> **ACTIVITY**:
All lines below containing "Protein" are to be listed.

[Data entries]
•••

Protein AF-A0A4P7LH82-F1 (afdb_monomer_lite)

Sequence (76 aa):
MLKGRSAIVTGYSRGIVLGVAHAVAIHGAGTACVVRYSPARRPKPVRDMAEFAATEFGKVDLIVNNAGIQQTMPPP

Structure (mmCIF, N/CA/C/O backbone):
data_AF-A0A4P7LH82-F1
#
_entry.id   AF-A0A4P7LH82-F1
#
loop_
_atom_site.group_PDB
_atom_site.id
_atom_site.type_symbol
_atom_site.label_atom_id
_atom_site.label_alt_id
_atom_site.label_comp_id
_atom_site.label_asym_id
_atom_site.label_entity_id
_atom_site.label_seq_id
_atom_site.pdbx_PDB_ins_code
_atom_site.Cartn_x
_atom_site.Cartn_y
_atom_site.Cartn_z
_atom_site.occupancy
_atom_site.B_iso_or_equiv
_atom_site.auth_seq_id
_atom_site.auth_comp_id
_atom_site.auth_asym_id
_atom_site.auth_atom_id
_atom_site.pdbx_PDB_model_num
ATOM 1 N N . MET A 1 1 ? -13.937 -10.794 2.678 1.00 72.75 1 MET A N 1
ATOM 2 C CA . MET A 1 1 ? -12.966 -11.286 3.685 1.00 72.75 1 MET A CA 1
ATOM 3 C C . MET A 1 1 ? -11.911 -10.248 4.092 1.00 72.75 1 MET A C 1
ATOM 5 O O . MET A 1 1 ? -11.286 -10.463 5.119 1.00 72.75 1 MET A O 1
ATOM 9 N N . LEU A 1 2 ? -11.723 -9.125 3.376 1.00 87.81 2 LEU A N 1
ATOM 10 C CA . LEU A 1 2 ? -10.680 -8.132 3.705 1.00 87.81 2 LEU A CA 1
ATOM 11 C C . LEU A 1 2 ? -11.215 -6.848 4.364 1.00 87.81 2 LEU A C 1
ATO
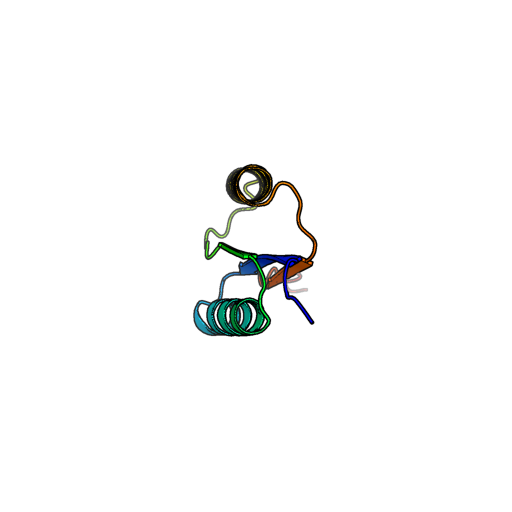M 13 O O . LEU A 1 2 ? -10.462 -5.904 4.581 1.00 87.81 2 LEU A O 1
ATOM 17 N N . LYS A 1 3 ? -12.509 -6.810 4.708 1.00 90.62 3 LYS A N 1
ATOM 18 C CA . LYS A 1 3 ? -13.145 -5.646 5.328 1.00 90.62 3 LYS A CA 1
ATOM 19 C C . LYS A 1 3 ? -12.4
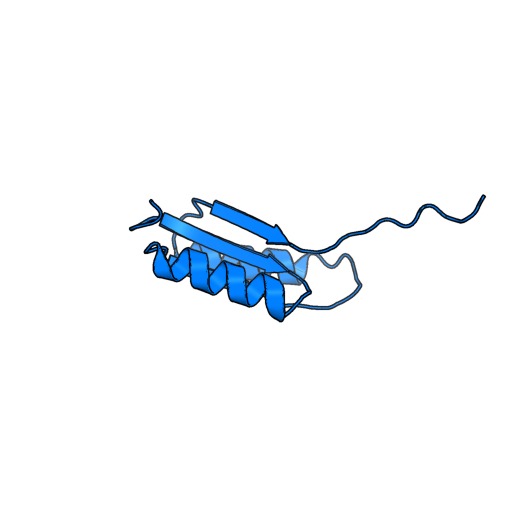30 -5.272 6.629 1.00 90.62 3 LYS A C 1
ATOM 21 O O . LYS A 1 3 ? -12.304 -6.109 7.521 1.00 90.62 3 LYS A O 1
ATOM 26 N N . GLY A 1 4 ? -11.974 -4.023 6.719 1.00 88.50 4 GLY A N 1
ATOM 27 C CA . GLY A 1 4 ? -11.264 -3.503 7.894 1.00 88.50 4 GLY A CA 1
ATOM 28 C C . GLY A 1 4 ? -9.830 -4.022 8.054 1.00 88.50 4 GLY A C 1
ATOM 29 O O . GLY A 1 4 ? -9.224 -3.814 9.104 1.00 88.50 4 GLY A O 1
ATOM 30 N N . ARG A 1 5 ? -9.288 -4.711 7.042 1.00 92.50 5 ARG A N 1
ATOM 31 C CA . ARG A 1 5 ? -7.877 -5.100 6.979 1.00 92.50 5 ARG A CA 1
ATOM 32 C C . ARG A 1 5 ? -7.089 -4.075 6.179 1.00 92.50 5 ARG A C 1
ATOM 34 O O . ARG A 1 5 ? -7.611 -3.501 5.223 1.00 92.50 5 ARG A O 1
ATOM 41 N N . SER A 1 6 ? -5.834 -3.877 6.547 1.00 91.62 6 SER A N 1
ATOM 42 C CA . SER A 1 6 ? -4.889 -3.095 5.756 1.00 91.62 6 SER A CA 1
ATOM 43 C C . SER A 1 6 ? -4.045 -4.001 4.868 1.00 91.62 6 SER A C 1
ATOM 45 O O . SER A 1 6 ? -3.601 -5.076 5.280 1.00 91.62 6 SER A O 1
ATOM 47 N N . ALA A 1 7 ? -3.816 -3.566 3.634 1.00 91.81 7 ALA A N 1
ATOM 48 C CA . ALA A 1 7 ? -3.038 -4.311 2.662 1.00 91.81 7 ALA A CA 1
ATOM 49 C C . ALA A 1 7 ? -2.034 -3.416 1.936 1.00 91.81 7 ALA A C 1
ATOM 51 O O . ALA A 1 7 ? -2.346 -2.294 1.532 1.00 91.81 7 ALA A O 1
ATOM 52 N N . ILE A 1 8 ? -0.836 -3.953 1.718 1.00 89.69 8 ILE A N 1
ATOM 53 C CA . ILE A 1 8 ? 0.151 -3.387 0.803 1.00 89.69 8 ILE A CA 1
ATOM 54 C C . ILE A 1 8 ? 0.220 -4.273 -0.433 1.00 89.69 8 ILE A C 1
ATOM 56 O O . ILE A 1 8 ? 0.438 -5.480 -0.320 1.00 89.69 8 ILE A O 1
ATOM 60 N N . VAL A 1 9 ? 0.099 -3.672 -1.613 1.00 88.56 9 VAL A N 1
ATOM 61 C CA . VAL A 1 9 ? 0.359 -4.350 -2.888 1.00 88.56 9 VAL A CA 1
ATOM 62 C C . VAL A 1 9 ? 1.579 -3.711 -3.537 1.00 88.56 9 VAL A C 1
ATOM 64 O O . VAL A 1 9 ? 1.603 -2.503 -3.778 1.00 88.56 9 VAL A O 1
ATOM 67 N N . THR A 1 10 ? 2.602 -4.516 -3.814 1.00 85.00 10 THR A N 1
ATOM 68 C CA . THR A 1 10 ? 3.846 -4.059 -4.442 1.00 85.00 10 THR A CA 1
ATOM 69 C C . THR A 1 10 ? 4.068 -4.761 -5.770 1.00 85.00 10 THR A C 1
ATOM 71 O O . THR A 1 10 ? 3.704 -5.926 -5.939 1.00 85.00 10 THR A O 1
ATOM 74 N N . GLY A 1 11 ? 4.708 -4.078 -6.719 1.00 78.94 11 GLY A N 1
ATOM 75 C CA . GLY A 1 11 ? 5.267 -4.762 -7.877 1.00 78.94 11 GLY A CA 1
ATOM 76 C C . GLY A 1 11 ? 5.662 -3.877 -9.049 1.00 78.94 11 GLY A C 1
ATOM 77 O O . GLY A 1 11 ? 5.468 -2.661 -9.046 1.00 78.94 11 GLY A O 1
ATOM 78 N N . TYR A 1 12 ? 6.233 -4.526 -10.065 1.00 74.19 12 TYR A N 1
ATOM 79 C CA . TYR A 1 12 ? 6.729 -3.871 -11.278 1.00 74.19 12 TYR A CA 1
ATOM 80 C C . TYR A 1 12 ? 5.663 -3.747 -12.376 1.00 74.19 12 TYR A C 1
ATOM 82 O O . TYR A 1 12 ? 5.550 -2.712 -13.035 1.00 74.19 12 TYR A O 1
ATOM 90 N N . SER A 1 13 ? 4.868 -4.803 -12.574 1.00 72.00 13 SER A N 1
ATOM 91 C CA . SER A 1 13 ? 3.876 -4.857 -13.649 1.00 72.00 13 SER A CA 1
ATOM 92 C C . SER A 1 13 ? 2.666 -3.989 -13.325 1.00 72.00 13 SER A C 1
ATOM 94 O O . SER A 1 13 ? 1.922 -4.284 -12.391 1.00 72.00 13 SER A O 1
ATOM 96 N N . ARG A 1 14 ? 2.421 -2.959 -14.143 1.00 69.81 14 ARG A N 1
ATOM 97 C CA . ARG A 1 14 ? 1.254 -2.076 -13.993 1.00 69.81 14 ARG A CA 1
ATOM 98 C C . ARG A 1 14 ? -0.074 -2.834 -14.077 1.00 69.81 14 ARG A C 1
ATOM 100 O O . ARG A 1 14 ? -0.990 -2.481 -13.354 1.00 69.81 14 ARG A O 1
ATOM 107 N N . GLY A 1 15 ? -0.181 -3.873 -14.910 1.00 82.69 15 GLY A N 1
ATOM 108 C CA . GLY A 1 15 ? -1.437 -4.608 -15.108 1.00 82.69 15 GLY A CA 1
ATOM 109 C C . GLY A 1 15 ? -1.810 -5.494 -13.918 1.00 82.69 15 GLY A C 1
ATOM 110 O O . GLY A 1 15 ? -2.877 -5.334 -13.331 1.00 82.69 15 GLY A O 1
ATOM 111 N N . ILE A 1 16 ? -0.910 -6.402 -13.528 1.00 84.31 16 ILE A N 1
ATOM 112 C CA . ILE A 1 16 ? -1.187 -7.367 -12.451 1.00 84.31 16 ILE A CA 1
ATOM 113 C C . ILE A 1 16 ? -1.291 -6.652 -11.104 1.00 84.31 16 ILE A C 1
ATOM 115 O O . ILE A 1 16 ? -2.225 -6.905 -10.350 1.00 84.31 16 ILE A O 1
ATOM 119 N N . VAL A 1 17 ? -0.367 -5.731 -10.805 1.00 85.62 17 VAL A N 1
ATOM 120 C CA . VAL A 1 17 ? -0.369 -4.997 -9.529 1.
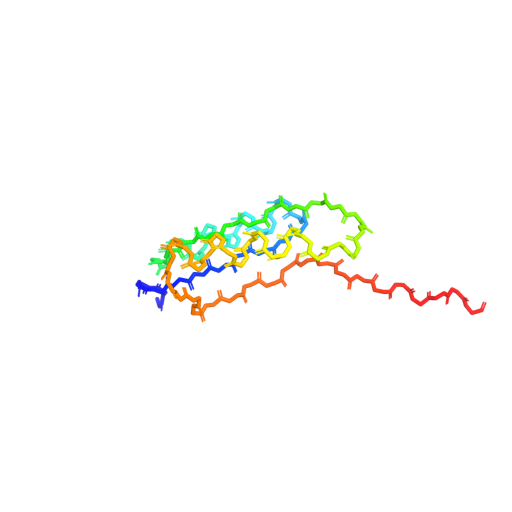00 85.62 17 VAL A CA 1
ATOM 121 C C . VAL A 1 17 ? -1.643 -4.169 -9.385 1.00 85.62 17 VAL A C 1
ATOM 123 O O . VAL A 1 17 ? -2.253 -4.186 -8.319 1.00 85.62 17 VAL A O 1
ATOM 126 N N . LEU A 1 18 ? -2.089 -3.503 -10.455 1.00 85.81 18 LEU A N 1
ATOM 127 C CA . LEU A 1 18 ? -3.334 -2.739 -10.429 1.00 85.81 18 LEU A CA 1
ATOM 128 C C . LEU A 1 18 ? -4.558 -3.645 -10.260 1.00 85.81 18 LEU A C 1
ATOM 130 O O . LEU A 1 18 ? -5.419 -3.346 -9.438 1.00 85.81 18 LEU A O 1
ATOM 134 N N . GLY A 1 19 ? -4.617 -4.768 -10.982 1.00 89.38 19 GLY A N 1
ATOM 135 C CA . GLY A 1 19 ? -5.708 -5.737 -10.849 1.00 89.38 19 GLY A CA 1
ATOM 136 C C . GLY A 1 19 ? -5.812 -6.311 -9.434 1.00 89.38 19 GLY A C 1
ATOM 137 O O . GLY A 1 19 ? -6.904 -6.386 -8.872 1.00 89.38 19 GLY A O 1
ATOM 138 N N . VAL A 1 20 ? -4.675 -6.641 -8.818 1.00 89.31 20 VAL A N 1
ATOM 139 C CA . VAL A 1 20 ? -4.617 -7.107 -7.426 1.00 89.31 20 VAL A CA 1
ATOM 140 C C . VAL A 1 20 ? -5.034 -6.002 -6.458 1.00 89.31 20 VAL A C 1
ATOM 142 O O . VAL A 1 20 ? -5.848 -6.260 -5.575 1.00 89.31 20 VAL A O 1
ATOM 145 N N . ALA A 1 21 ? -4.536 -4.773 -6.624 1.00 88.94 21 ALA A N 1
ATOM 146 C CA . ALA A 1 21 ? -4.932 -3.643 -5.784 1.00 88.94 21 ALA A CA 1
ATOM 147 C C . ALA A 1 21 ? -6.446 -3.387 -5.858 1.00 88.94 21 ALA A C 1
ATOM 149 O O . ALA A 1 21 ? -7.091 -3.213 -4.826 1.00 88.94 21 ALA A O 1
ATOM 150 N N . HIS A 1 22 ? -7.032 -3.455 -7.057 1.00 89.12 22 HIS A N 1
ATOM 151 C CA . HIS A 1 22 ? -8.480 -3.361 -7.252 1.00 89.12 22 HIS A CA 1
ATOM 152 C C . HIS A 1 22 ? -9.231 -4.497 -6.560 1.00 89.12 22 HIS A C 1
ATOM 154 O O . HIS A 1 22 ? -10.194 -4.242 -5.841 1.00 89.12 22 HIS A O 1
ATOM 160 N N . ALA A 1 23 ? -8.795 -5.745 -6.736 1.00 91.06 23 ALA A N 1
ATOM 161 C CA . ALA A 1 23 ? -9.443 -6.887 -6.101 1.00 91.06 23 ALA A CA 1
ATOM 162 C C . ALA A 1 23 ? -9.413 -6.767 -4.571 1.00 91.06 23 ALA A C 1
ATOM 164 O O . ALA A 1 23 ? -10.432 -6.968 -3.911 1.00 91.06 23 ALA A O 1
ATOM 1
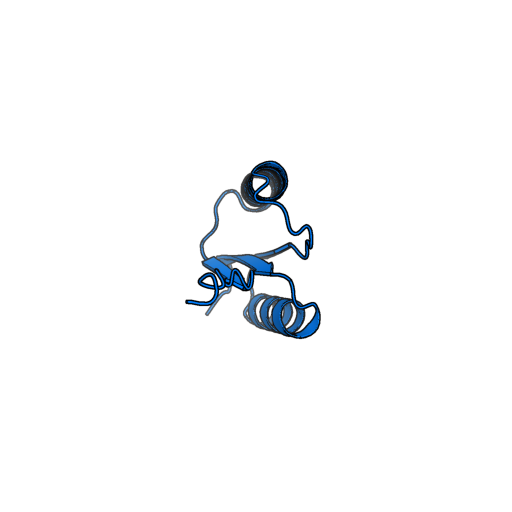65 N N . VAL A 1 24 ? -8.269 -6.388 -4.003 1.00 90.00 24 VAL A N 1
ATOM 166 C CA . VAL A 1 24 ? -8.095 -6.198 -2.559 1.00 90.00 24 VAL A CA 1
ATOM 167 C C . VAL A 1 24 ? -8.990 -5.068 -2.034 1.00 90.00 24 VAL A C 1
ATOM 169 O O . VAL A 1 24 ? -9.687 -5.259 -1.033 1.00 90.00 24 VAL A O 1
ATOM 172 N N . ALA A 1 25 ? -9.063 -3.945 -2.753 1.00 87.31 25 ALA A N 1
ATOM 173 C CA . ALA A 1 25 ? -9.947 -2.830 -2.420 1.00 87.31 25 ALA A CA 1
ATOM 174 C C . ALA A 1 25 ? -11.438 -3.216 -2.481 1.00 87.31 25 ALA A C 1
ATOM 176 O O . ALA A 1 25 ? -12.177 -2.931 -1.539 1.00 87.31 25 ALA A O 1
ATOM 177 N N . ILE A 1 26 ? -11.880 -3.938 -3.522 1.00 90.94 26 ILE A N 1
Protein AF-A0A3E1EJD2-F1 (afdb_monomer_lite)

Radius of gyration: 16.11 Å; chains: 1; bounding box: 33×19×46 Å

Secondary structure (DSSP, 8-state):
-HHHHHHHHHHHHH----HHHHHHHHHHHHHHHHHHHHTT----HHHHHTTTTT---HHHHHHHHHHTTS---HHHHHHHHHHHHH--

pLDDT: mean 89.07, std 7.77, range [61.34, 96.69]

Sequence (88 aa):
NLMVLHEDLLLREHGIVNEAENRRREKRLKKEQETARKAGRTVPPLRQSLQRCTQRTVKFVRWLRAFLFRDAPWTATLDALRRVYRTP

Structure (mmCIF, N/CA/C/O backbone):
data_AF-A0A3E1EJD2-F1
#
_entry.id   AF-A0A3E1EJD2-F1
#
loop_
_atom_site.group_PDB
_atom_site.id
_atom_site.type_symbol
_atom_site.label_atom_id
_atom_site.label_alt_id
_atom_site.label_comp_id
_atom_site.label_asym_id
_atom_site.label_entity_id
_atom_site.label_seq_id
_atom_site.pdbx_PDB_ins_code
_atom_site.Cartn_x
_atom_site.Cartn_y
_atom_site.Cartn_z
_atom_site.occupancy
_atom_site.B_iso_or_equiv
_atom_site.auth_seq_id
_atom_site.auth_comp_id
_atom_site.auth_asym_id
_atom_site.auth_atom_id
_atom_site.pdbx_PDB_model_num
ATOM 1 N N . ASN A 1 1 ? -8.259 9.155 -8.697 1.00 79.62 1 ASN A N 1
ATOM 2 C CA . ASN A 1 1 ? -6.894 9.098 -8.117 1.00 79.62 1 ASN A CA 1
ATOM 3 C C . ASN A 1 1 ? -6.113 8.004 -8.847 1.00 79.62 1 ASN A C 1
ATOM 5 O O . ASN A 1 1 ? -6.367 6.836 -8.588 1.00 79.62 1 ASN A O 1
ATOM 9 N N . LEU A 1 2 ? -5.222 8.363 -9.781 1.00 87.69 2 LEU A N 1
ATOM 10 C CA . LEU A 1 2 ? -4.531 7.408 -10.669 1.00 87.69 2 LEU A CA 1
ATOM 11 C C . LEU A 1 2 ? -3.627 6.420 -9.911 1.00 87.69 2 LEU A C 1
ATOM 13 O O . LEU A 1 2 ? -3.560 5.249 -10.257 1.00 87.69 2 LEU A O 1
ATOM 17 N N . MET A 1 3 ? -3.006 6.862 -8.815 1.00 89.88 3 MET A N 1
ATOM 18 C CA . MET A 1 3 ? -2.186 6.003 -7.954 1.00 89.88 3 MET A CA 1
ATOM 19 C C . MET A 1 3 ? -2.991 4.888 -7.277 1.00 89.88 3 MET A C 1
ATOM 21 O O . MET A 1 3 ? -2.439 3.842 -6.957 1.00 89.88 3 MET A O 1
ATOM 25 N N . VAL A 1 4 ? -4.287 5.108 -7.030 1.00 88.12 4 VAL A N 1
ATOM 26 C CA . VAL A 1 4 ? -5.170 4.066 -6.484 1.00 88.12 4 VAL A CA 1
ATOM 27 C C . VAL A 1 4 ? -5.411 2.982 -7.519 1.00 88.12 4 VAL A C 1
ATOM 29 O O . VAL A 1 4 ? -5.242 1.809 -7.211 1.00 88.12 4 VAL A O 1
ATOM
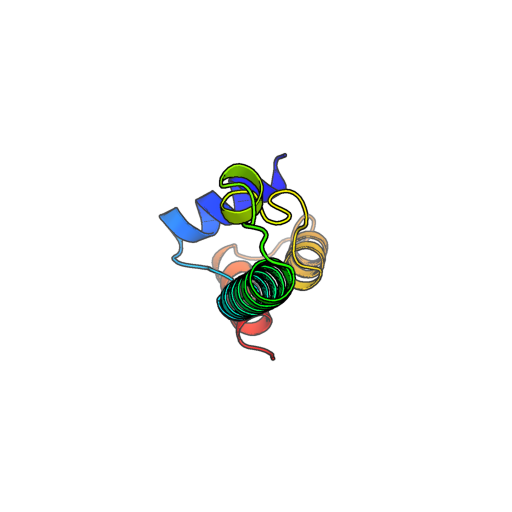 32 N N . LEU A 1 5 ? -5.745 3.397 -8.740 1.00 89.81 5 LEU A N 1
ATOM 33 C CA . LEU A 1 5 ? -5.970 2.487 -9.858 1.00 89.81 5 LEU A CA 1
ATOM 34 C C . LEU A 1 5 ? -4.696 1.712 -10.206 1.00 89.81 5 LEU A C 1
ATOM 36 O O . LEU A 1 5 ? -4.764 0.525 -10.491 1.00 89.81 5 LEU A O 1
ATOM 40 N N . HIS A 1 6 ? -3.528 2.354 -10.120 1.00 92.12 6 HIS A N 1
ATOM 41 C CA . HIS A 1 6 ? -2.266 1.680 -10.405 1.00 92.12 6 HIS A CA 1
ATOM 42 C C . HIS A 1 6 ? -1.900 0.623 -9.352 1.00 92.12 6 HIS A C 1
ATOM 44 O O . HIS A 1 6 ? -1.494 -0.467 -9.727 1.00 92.12 6 HIS A O 1
ATOM 50 N N . GLU A 1 7 ? -2.069 0.891 -8.051 1.00 91.31 7 GLU A N 1
ATOM 51 C CA . GLU A 1 7 ? -1.860 -0.147 -7.020 1.00 91.31 7 GLU A CA 1
ATOM 52 C C . GLU A 1 7 ? -2.830 -1.327 -7.177 1.00 91.31 7 GLU A C 1
ATOM 54 O O . GLU A 1 7 ? -2.445 -2.472 -6.964 1.00 91.31 7 GLU A O 1
ATOM 59 N N . ASP A 1 8 ? -4.075 -1.054 -7.564 1.00 91.06 8 ASP A N 1
ATOM 60 C CA . ASP A 1 8 ? -5.074 -2.087 -7.833 1.00 91.06 8 ASP A CA 1
ATOM 61 C C . ASP A 1 8 ? -4.710 -2.931 -9.069 1.00 91.06 8 ASP A C 1
ATOM 63 O O . ASP A 1 8 ? -4.781 -4.158 -9.015 1.00 91.06 8 ASP A O 1
ATOM 67 N N . LEU A 1 9 ? -4.202 -2.309 -10.136 1.00 94.44 9 LEU A N 1
ATOM 68 C CA . LEU A 1 9 ? -3.664 -3.017 -11.302 1.00 94.44 9 LEU A CA 1
ATOM 69 C C . LEU A 1 9 ? -2.433 -3.865 -10.942 1.00 94.44 9 LEU A C 1
ATOM 71 O O . LEU A 1 9 ? -2.367 -5.036 -11.304 1.00 94.44 9 LEU A O 1
ATOM 75 N N . LEU A 1 10 ? -1.493 -3.319 -10.161 1.00 94.94 10 LEU A N 1
ATOM 76 C CA . LEU A 1 10 ? -0.313 -4.048 -9.671 1.00 94.94 10 LEU A CA 1
ATOM 77 C C . LEU A 1 10 ? -0.693 -5.288 -8.848 1.00 94.94 10 LEU A C 1
ATOM 79 O O . LEU A 1 10 ? -0.019 -6.318 -8.931 1.00 94.94 10 LEU A O 1
ATOM 83 N N . LEU A 1 11 ? -1.771 -5.209 -8.067 1.00 94.56 11 LEU A N 1
ATOM 84 C CA . LEU A 1 11 ? -2.319 -6.359 -7.359 1.00 94.56 11 LEU A CA 1
ATOM 85 C C . LEU A 1 11 ? -2.921 -7.378 -8.336 1.00 94.56 11 LEU A C 1
ATOM 87 O O . LEU A 1 11 ? -2.546 -8.546 -8.286 1.00 94.56 11 LEU A O 1
ATOM 91 N N . ARG A 1 12 ? -3.829 -6.951 -9.221 1.00 96.31 12 ARG A N 1
ATOM 92 C CA . ARG A 1 1
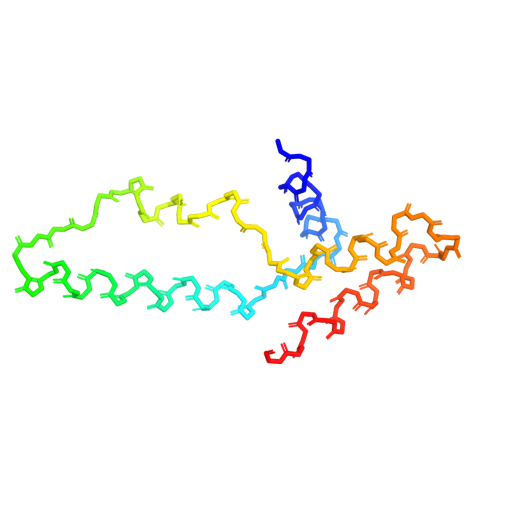2 ? -4.575 -7.855 -10.116 1.00 96.31 12 ARG A CA 1
ATOM 93 C C . ARG A 1 12 ? -3.686 -8.563 -11.135 1.00 96.31 12 ARG A C 1
ATOM 95 O O . ARG A 1 12 ? -3.868 -9.752 -11.365 1.00 96.31 12 ARG A O 1
ATOM 102 N N . GLU A 1 13 ? -2.734 -7.850 -11.727 1.00 96.69 13 GLU A N 1
ATOM 103 C CA . GLU A 1 13 ? -1.916 -8.367 -12.833 1.00 96.69 13 GLU A CA 1
ATOM 104 C C . GLU A 1 13 ? -0.572 -8.944 -12.373 1.00 96.69 13 GLU A C 1
ATOM 106 O O . GLU A 1 13 ? 0.011 -9.790 -13.052 1.00 96.69 13 GLU A O 1
ATOM 111 N N . HIS A 1 14 ? -0.048 -8.498 -11.225 1.00 95.25 14 HIS A N 1
ATOM 112 C CA . HIS A 1 14 ? 1.302 -8.865 -10.777 1.00 95.25 14 HIS A CA 1
ATOM 113 C C . HIS A 1 14 ? 1.377 -9.393 -9.339 1.00 95.25 14 HIS A C 1
ATOM 115 O O . HIS A 1 14 ? 2.474 -9.751 -8.885 1.00 95.25 14 HIS A O 1
ATOM 121 N N . GLY A 1 15 ? 0.251 -9.438 -8.616 1.00 95.06 15 GLY A N 1
ATOM 122 C CA . GLY A 1 15 ? 0.181 -9.900 -7.228 1.00 95.06 15 GLY A CA 1
ATOM 123 C C . GLY A 1 15 ? 0.970 -9.029 -6.246 1.00 95.06 15 GLY A C 1
ATOM 124 O O . GLY A 1 15 ? 1.366 -9.505 -5.183 1.00 95.06 15 GLY A O 1
ATOM 125 N N . ILE A 1 16 ? 1.277 -7.776 -6.601 1.00 94.75 16 ILE A N 1
ATOM 126 C CA . ILE A 1 16 ? 2.120 -6.910 -5.773 1.00 94.75 16 ILE A CA 1
ATOM 127 C C . ILE A 1 16 ? 1.250 -6.092 -4.824 1.00 94.75 16 ILE A C 1
ATOM 129 O O . ILE A 1 16 ? 0.496 -5.218 -5.240 1.00 94.75 16 ILE A O 1
ATOM 133 N N . VAL A 1 17 ? 1.429 -6.324 -3.525 1.00 91.94 17 VAL A N 1
ATOM 134 C CA . VAL A 1 17 ? 0.723 -5.610 -2.459 1.00 91.94 17 VAL A CA 1
ATOM 135 C C . VAL A 1 17 ? 1.659 -5.293 -1.293 1.00 91.94 17 VAL A C 1
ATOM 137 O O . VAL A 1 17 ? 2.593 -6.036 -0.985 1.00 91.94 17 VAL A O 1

•••

> **OUTPUT FOR THIS EXERCISE**:
Protein AF-A0A4P7LH82-F1 (afdb_monomer_lite)
Protein AF-A0A3E1EJD2-F1 (afdb_monomer_lite)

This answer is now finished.